Would you return, word for word, the lines of the data below from the line with "ATOM 5 O O ." through the line with "ATOM 35 C C", and no others?

- Opening Delimiter -

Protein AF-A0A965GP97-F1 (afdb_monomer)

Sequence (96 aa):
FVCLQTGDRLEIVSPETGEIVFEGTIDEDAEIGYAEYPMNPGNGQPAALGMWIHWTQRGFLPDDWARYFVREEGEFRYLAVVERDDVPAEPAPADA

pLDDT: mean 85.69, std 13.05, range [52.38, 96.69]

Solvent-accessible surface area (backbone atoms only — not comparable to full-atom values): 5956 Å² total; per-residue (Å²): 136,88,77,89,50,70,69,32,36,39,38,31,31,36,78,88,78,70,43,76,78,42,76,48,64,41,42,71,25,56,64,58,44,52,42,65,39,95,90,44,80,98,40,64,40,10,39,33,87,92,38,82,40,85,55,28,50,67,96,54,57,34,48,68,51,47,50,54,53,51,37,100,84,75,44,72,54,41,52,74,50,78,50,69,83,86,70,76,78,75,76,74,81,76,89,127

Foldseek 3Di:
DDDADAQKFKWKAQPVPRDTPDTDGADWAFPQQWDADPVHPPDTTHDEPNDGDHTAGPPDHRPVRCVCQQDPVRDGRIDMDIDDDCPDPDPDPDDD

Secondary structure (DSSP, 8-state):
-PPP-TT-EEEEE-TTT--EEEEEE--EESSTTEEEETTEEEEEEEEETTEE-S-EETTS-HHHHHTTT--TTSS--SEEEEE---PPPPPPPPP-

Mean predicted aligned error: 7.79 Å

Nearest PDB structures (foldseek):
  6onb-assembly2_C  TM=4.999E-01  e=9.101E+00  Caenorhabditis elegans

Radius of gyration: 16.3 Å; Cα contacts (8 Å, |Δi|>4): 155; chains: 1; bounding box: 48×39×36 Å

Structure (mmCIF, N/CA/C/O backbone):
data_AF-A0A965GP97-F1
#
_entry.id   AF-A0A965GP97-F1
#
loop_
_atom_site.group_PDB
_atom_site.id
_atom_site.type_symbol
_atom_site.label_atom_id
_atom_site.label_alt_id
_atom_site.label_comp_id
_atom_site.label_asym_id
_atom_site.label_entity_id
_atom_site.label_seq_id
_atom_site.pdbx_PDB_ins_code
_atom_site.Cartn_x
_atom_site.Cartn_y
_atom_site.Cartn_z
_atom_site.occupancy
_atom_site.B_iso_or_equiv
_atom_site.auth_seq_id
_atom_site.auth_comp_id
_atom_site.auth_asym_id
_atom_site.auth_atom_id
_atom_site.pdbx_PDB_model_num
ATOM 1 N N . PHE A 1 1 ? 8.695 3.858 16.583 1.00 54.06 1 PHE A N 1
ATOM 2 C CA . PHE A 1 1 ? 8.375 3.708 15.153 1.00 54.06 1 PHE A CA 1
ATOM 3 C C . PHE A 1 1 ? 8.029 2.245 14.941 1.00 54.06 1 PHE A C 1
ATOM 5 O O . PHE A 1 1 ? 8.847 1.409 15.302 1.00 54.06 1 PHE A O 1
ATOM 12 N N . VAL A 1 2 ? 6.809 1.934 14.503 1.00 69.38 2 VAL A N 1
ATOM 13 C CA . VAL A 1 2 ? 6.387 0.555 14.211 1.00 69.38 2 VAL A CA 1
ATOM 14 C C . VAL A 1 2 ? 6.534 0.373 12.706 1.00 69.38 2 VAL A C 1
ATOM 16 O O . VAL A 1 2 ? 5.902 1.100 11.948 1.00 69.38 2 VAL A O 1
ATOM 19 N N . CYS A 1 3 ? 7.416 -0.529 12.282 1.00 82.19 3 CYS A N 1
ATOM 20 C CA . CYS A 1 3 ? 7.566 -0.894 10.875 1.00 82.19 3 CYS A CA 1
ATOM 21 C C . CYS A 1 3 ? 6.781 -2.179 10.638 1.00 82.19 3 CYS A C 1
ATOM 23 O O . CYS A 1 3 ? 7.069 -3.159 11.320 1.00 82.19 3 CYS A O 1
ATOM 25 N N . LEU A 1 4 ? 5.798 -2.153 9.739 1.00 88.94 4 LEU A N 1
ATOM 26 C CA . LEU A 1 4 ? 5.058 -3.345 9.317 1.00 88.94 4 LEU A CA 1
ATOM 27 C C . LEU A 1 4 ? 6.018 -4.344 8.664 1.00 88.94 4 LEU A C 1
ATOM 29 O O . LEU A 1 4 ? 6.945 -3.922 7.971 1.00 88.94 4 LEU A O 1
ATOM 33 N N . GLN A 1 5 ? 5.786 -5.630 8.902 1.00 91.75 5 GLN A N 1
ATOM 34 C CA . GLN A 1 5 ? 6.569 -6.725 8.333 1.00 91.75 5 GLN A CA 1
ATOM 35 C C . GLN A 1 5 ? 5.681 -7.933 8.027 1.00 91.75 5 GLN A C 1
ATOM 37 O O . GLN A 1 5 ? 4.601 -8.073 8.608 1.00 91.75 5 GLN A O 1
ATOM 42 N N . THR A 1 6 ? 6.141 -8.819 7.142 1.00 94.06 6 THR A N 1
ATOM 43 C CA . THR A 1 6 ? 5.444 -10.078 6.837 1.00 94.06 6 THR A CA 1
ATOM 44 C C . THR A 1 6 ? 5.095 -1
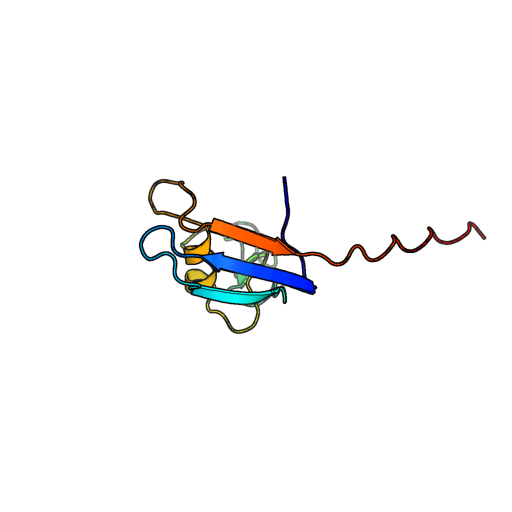0.850 8.113 1.00 94.06 6 THR A C 1
ATOM 46 O O . THR A 1 6 ? 5.943 -11.057 8.979 1.00 94.06 6 THR A O 1
ATOM 49 N N . GLY A 1 7 ? 3.842 -11.298 8.214 1.00 94.38 7 GLY A N 1
ATOM 50 C CA . GLY A 1 7 ? 3.312 -12.029 9.367 1.00 94.38 7 GLY A CA 1
ATOM 51 C C . GLY A 1 7 ? 2.579 -11.165 10.397 1.00 94.38 7 GLY A C 1
ATOM 52 O O . GLY A 1 7 ? 1.794 -11.712 11.169 1.00 94.38 7 GLY A O 1
ATOM 53 N N . ASP A 1 8 ? 2.749 -9.840 10.378 1.00 92.81 8 ASP A N 1
ATOM 54 C CA . ASP A 1 8 ? 1.979 -8.935 11.239 1.00 92.81 8 ASP A CA 1
ATOM 55 C C . ASP A 1 8 ? 0.476 -9.031 10.913 1.00 92.81 8 ASP A C 1
ATOM 57 O O . ASP A 1 8 ? 0.088 -9.004 9.741 1.00 92.81 8 ASP A O 1
ATOM 61 N N . ARG A 1 9 ? -0.395 -9.095 11.930 1.00 94.88 9 ARG A N 1
ATOM 62 C CA . ARG A 1 9 ? -1.840 -8.901 11.734 1.00 94.88 9 ARG A CA 1
ATOM 63 C C . ARG A 1 9 ? -2.110 -7.400 11.716 1.00 94.88 9 ARG A C 1
ATOM 65 O O . ARG A 1 9 ? -1.724 -6.686 12.640 1.00 94.88 9 ARG A O 1
ATOM 72 N N . LEU A 1 10 ? -2.761 -6.925 10.662 1.00 94.75 10 LEU A N 1
ATOM 73 C CA . LEU A 1 10 ? -3.080 -5.519 10.464 1.00 94.75 10 LEU A CA 1
ATOM 74 C C . LEU A 1 10 ? -4.585 -5.340 10.263 1.00 94.75 10 LEU A C 1
ATOM 76 O O . LEU A 1 10 ? -5.191 -5.975 9.397 1.00 94.75 10 LEU A O 1
ATOM 80 N N . GLU A 1 11 ? -5.148 -4.410 11.024 1.00 95.06 11 GLU A N 1
ATOM 81 C CA . GLU A 1 11 ? -6.472 -3.842 10.794 1.00 95.06 11 GLU A CA 1
ATOM 82 C C . GLU A 1 11 ? -6.325 -2.357 10.437 1.00 95.06 11 GLU A C 1
ATOM 84 O O . GLU A 1 11 ? -5.611 -1.609 11.112 1.00 95.06 11 GLU A O 1
ATOM 89 N N . ILE A 1 12 ? -6.985 -1.929 9.359 1.00 93.12 12 ILE A N 1
ATOM 90 C CA . ILE A 1 12 ? -7.017 -0.534 8.915 1.00 93.12 12 ILE A CA 1
ATOM 91 C C . ILE A 1 12 ? -8.454 -0.037 8.992 1.00 93.12 12 ILE A C 1
ATOM 93 O O . ILE A 1 12 ? -9.347 -0.600 8.357 1.00 93.12 12 ILE A O 1
ATOM 97 N N . VAL A 1 13 ? -8.664 1.053 9.726 1.00 92.50 13 VAL A N 1
ATOM 98 C CA . VAL A 1 13 ? -9.990 1.624 9.983 1.00 92.50 13 VAL A CA 1
ATOM 99 C C . VAL A 1 13 ? -10.114 3.001 9.340 1.00 92.50 13 VAL A C 1
ATOM 101 O O . VAL A 1 13 ? -9.234 3.857 9.480 1.00 92.50 13 VAL A O 1
ATOM 104 N N . SER A 1 14 ? -11.229 3.226 8.641 1.00 88.56 14 SER A N 1
ATOM 105 C CA . SER A 1 14 ? -11.623 4.537 8.120 1.00 88.56 14 SER A CA 1
ATOM 106 C C . SER A 1 14 ? -11.909 5.495 9.274 1.00 88.56 14 SER A C 1
ATOM 108 O O . SER A 1 14 ? -12.843 5.251 10.038 1.00 88.56 14 SER A O 1
ATOM 110 N N . PRO A 1 15 ? -11.177 6.615 9.413 1.00 84.56 15 PRO A N 1
ATOM 111 C CA . PRO A 1 15 ? -11.481 7.590 10.456 1.00 84.56 15 PRO A CA 1
ATOM 112 C C . PRO A 1 15 ? -12.794 8.335 10.179 1.00 84.56 15 PRO A C 1
ATOM 114 O O . PRO A 1 15 ? -13.373 8.911 11.094 1.00 84.56 15 PRO A O 1
ATOM 117 N N . GLU A 1 16 ? -13.268 8.331 8.928 1.00 86.75 16 GLU A N 1
ATOM 118 C CA . GLU A 1 16 ? -14.504 9.003 8.519 1.00 86.75 16 GLU A CA 1
ATOM 119 C C . GLU A 1 16 ? -15.751 8.174 8.857 1.00 86.75 16 GLU A C 1
ATOM 121 O O . GLU A 1 16 ? -16.745 8.731 9.320 1.00 86.75 16 GLU A O 1
ATOM 126 N N . THR A 1 17 ? -15.707 6.854 8.640 1.00 90.06 17 THR A N 1
ATOM 127 C CA . THR A 1 17 ? -16.868 5.960 8.832 1.00 90.06 17 THR A CA 1
ATOM 128 C C . THR A 1 17 ? -16.753 5.051 10.054 1.00 90.06 17 THR A C 1
A
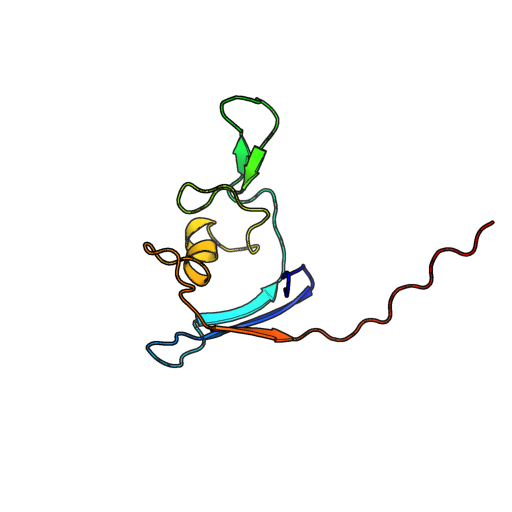TOM 130 O O . THR A 1 17 ? -17.763 4.528 10.516 1.00 90.06 17 THR A O 1
ATOM 133 N N . GLY A 1 18 ? -15.548 4.859 10.595 1.00 89.56 18 GLY A N 1
ATOM 134 C CA . GLY A 1 18 ? -15.261 3.874 11.641 1.00 89.56 18 GLY A CA 1
ATOM 135 C C . GLY A 1 18 ? -15.247 2.425 11.145 1.00 89.56 18 GLY A C 1
ATOM 136 O O . GLY A 1 18 ? -15.155 1.509 11.956 1.00 89.56 18 GLY A O 1
ATOM 137 N N . GLU A 1 19 ? -15.360 2.199 9.835 1.00 94.31 19 GLU A N 1
ATOM 138 C CA . GLU A 1 19 ? -15.399 0.860 9.247 1.00 94.31 19 GLU A CA 1
ATOM 139 C C . GLU A 1 19 ? -13.994 0.316 8.988 1.00 94.31 19 GLU A C 1
ATOM 141 O O . GLU A 1 19 ? -13.077 1.058 8.619 1.00 94.31 19 GLU A O 1
ATOM 146 N N . ILE A 1 20 ? -13.851 -1.001 9.119 1.00 94.75 20 ILE A N 1
ATOM 147 C CA . ILE A 1 20 ? -12.642 -1.725 8.735 1.00 94.75 20 ILE A CA 1
ATOM 148 C C . ILE A 1 20 ? -12.568 -1.763 7.206 1.00 94.75 20 ILE A C 1
ATOM 150 O O . ILE A 1 20 ? -13.434 -2.335 6.544 1.00 94.75 20 ILE A O 1
ATOM 154 N N . VAL A 1 21 ? -11.528 -1.149 6.643 1.00 93.31 21 VAL A N 1
ATOM 155 C CA . VAL A 1 21 ? -11.275 -1.112 5.191 1.00 93.31 21 VAL A CA 1
ATOM 156 C C . VAL A 1 21 ? -10.229 -2.132 4.746 1.00 93.31 21 VAL A C 1
ATOM 158 O O . VAL A 1 21 ? -10.091 -2.389 3.549 1.00 93.31 21 VAL A O 1
ATOM 161 N N . PHE A 1 22 ? -9.505 -2.712 5.701 1.00 94.12 22 PHE A N 1
ATOM 162 C CA . PHE A 1 22 ? -8.618 -3.852 5.511 1.00 94.12 22 PHE A CA 1
ATOM 163 C C . PHE A 1 22 ? -8.480 -4.611 6.831 1.00 94.12 22 PHE A C 1
ATOM 165 O O . PHE A 1 22 ? -8.275 -3.999 7.876 1.00 94.12 22 PHE A O 1
ATOM 172 N N . GLU A 1 23 ? -8.529 -5.937 6.762 1.00 95.62 23 GLU A N 1
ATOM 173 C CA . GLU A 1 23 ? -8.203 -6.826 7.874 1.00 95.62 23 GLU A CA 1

- Closing Delimiter -

• _Written response_:
ATOM 5 O O . PHE A 1 1 ? 8.847 1.409 15.302 1.00 54.06 1 PHE A O 1
ATOM 12 N N . VAL A 1 2 ? 6.809 1.934 14.503 1.00 69.38 2 VAL A N 1
ATOM 13 C CA . VAL A 1 2 ? 6.387 0.555 14.211 1.00 69.38 2 VAL A CA 1
ATOM 14 C C . VAL A 1 2 ? 6.534 0.373 12.706 1.00 69.38 2 VAL A C 1
ATOM 16 O O . VAL A 1 2 ? 5.902 1.100 11.948 1.00 69.38 2 VAL A O 1
ATOM 19 N N . CYS A 1 3 ? 7.416 -0.529 12.282 1.00 82.19 3 CYS A N 1
ATOM 20 C CA . CYS A 1 3 ? 7.566 -0.894 10.875 1.00 82.19 3 CYS A CA 1
ATOM 21 C C . CYS A 1 3 ? 6.781 -2.179 10.638 1.00 82.19 3 CYS A C 1
ATOM 23 O O . CYS A 1 3 ? 7.069 -3.159 11.320 1.00 82.19 3 CYS A O 1
ATOM 25 N N . LEU A 1 4 ? 5.798 -2.153 9.739 1.00 88.94 4 LEU A N 1
ATOM 26 C CA . LEU A 1 4 ? 5.058 -3.345 9.317 1.00 88.94 4 LEU A CA 1
ATOM 27 C C . LEU A 1 4 ? 6.018 -4.344 8.664 1.00 88.94 4 LEU A C 1
ATOM 29 O O . LEU A 1 4 ? 6.945 -3.922 7.971 1.00 88.94 4 LEU A O 1
ATOM 33 N N . GLN A 1 5 ? 5.786 -5.630 8.902 1.00 91.75 5 GLN A N 1
ATOM 34 C CA . GLN A 1 5 ? 6.569 -6.725 8.333 1.00 91.75 5 GLN A CA 1
ATOM 35 C C . GLN A 1 5 ? 5.681 -7.933 8.027 1.00 91.75 5 GLN A C 1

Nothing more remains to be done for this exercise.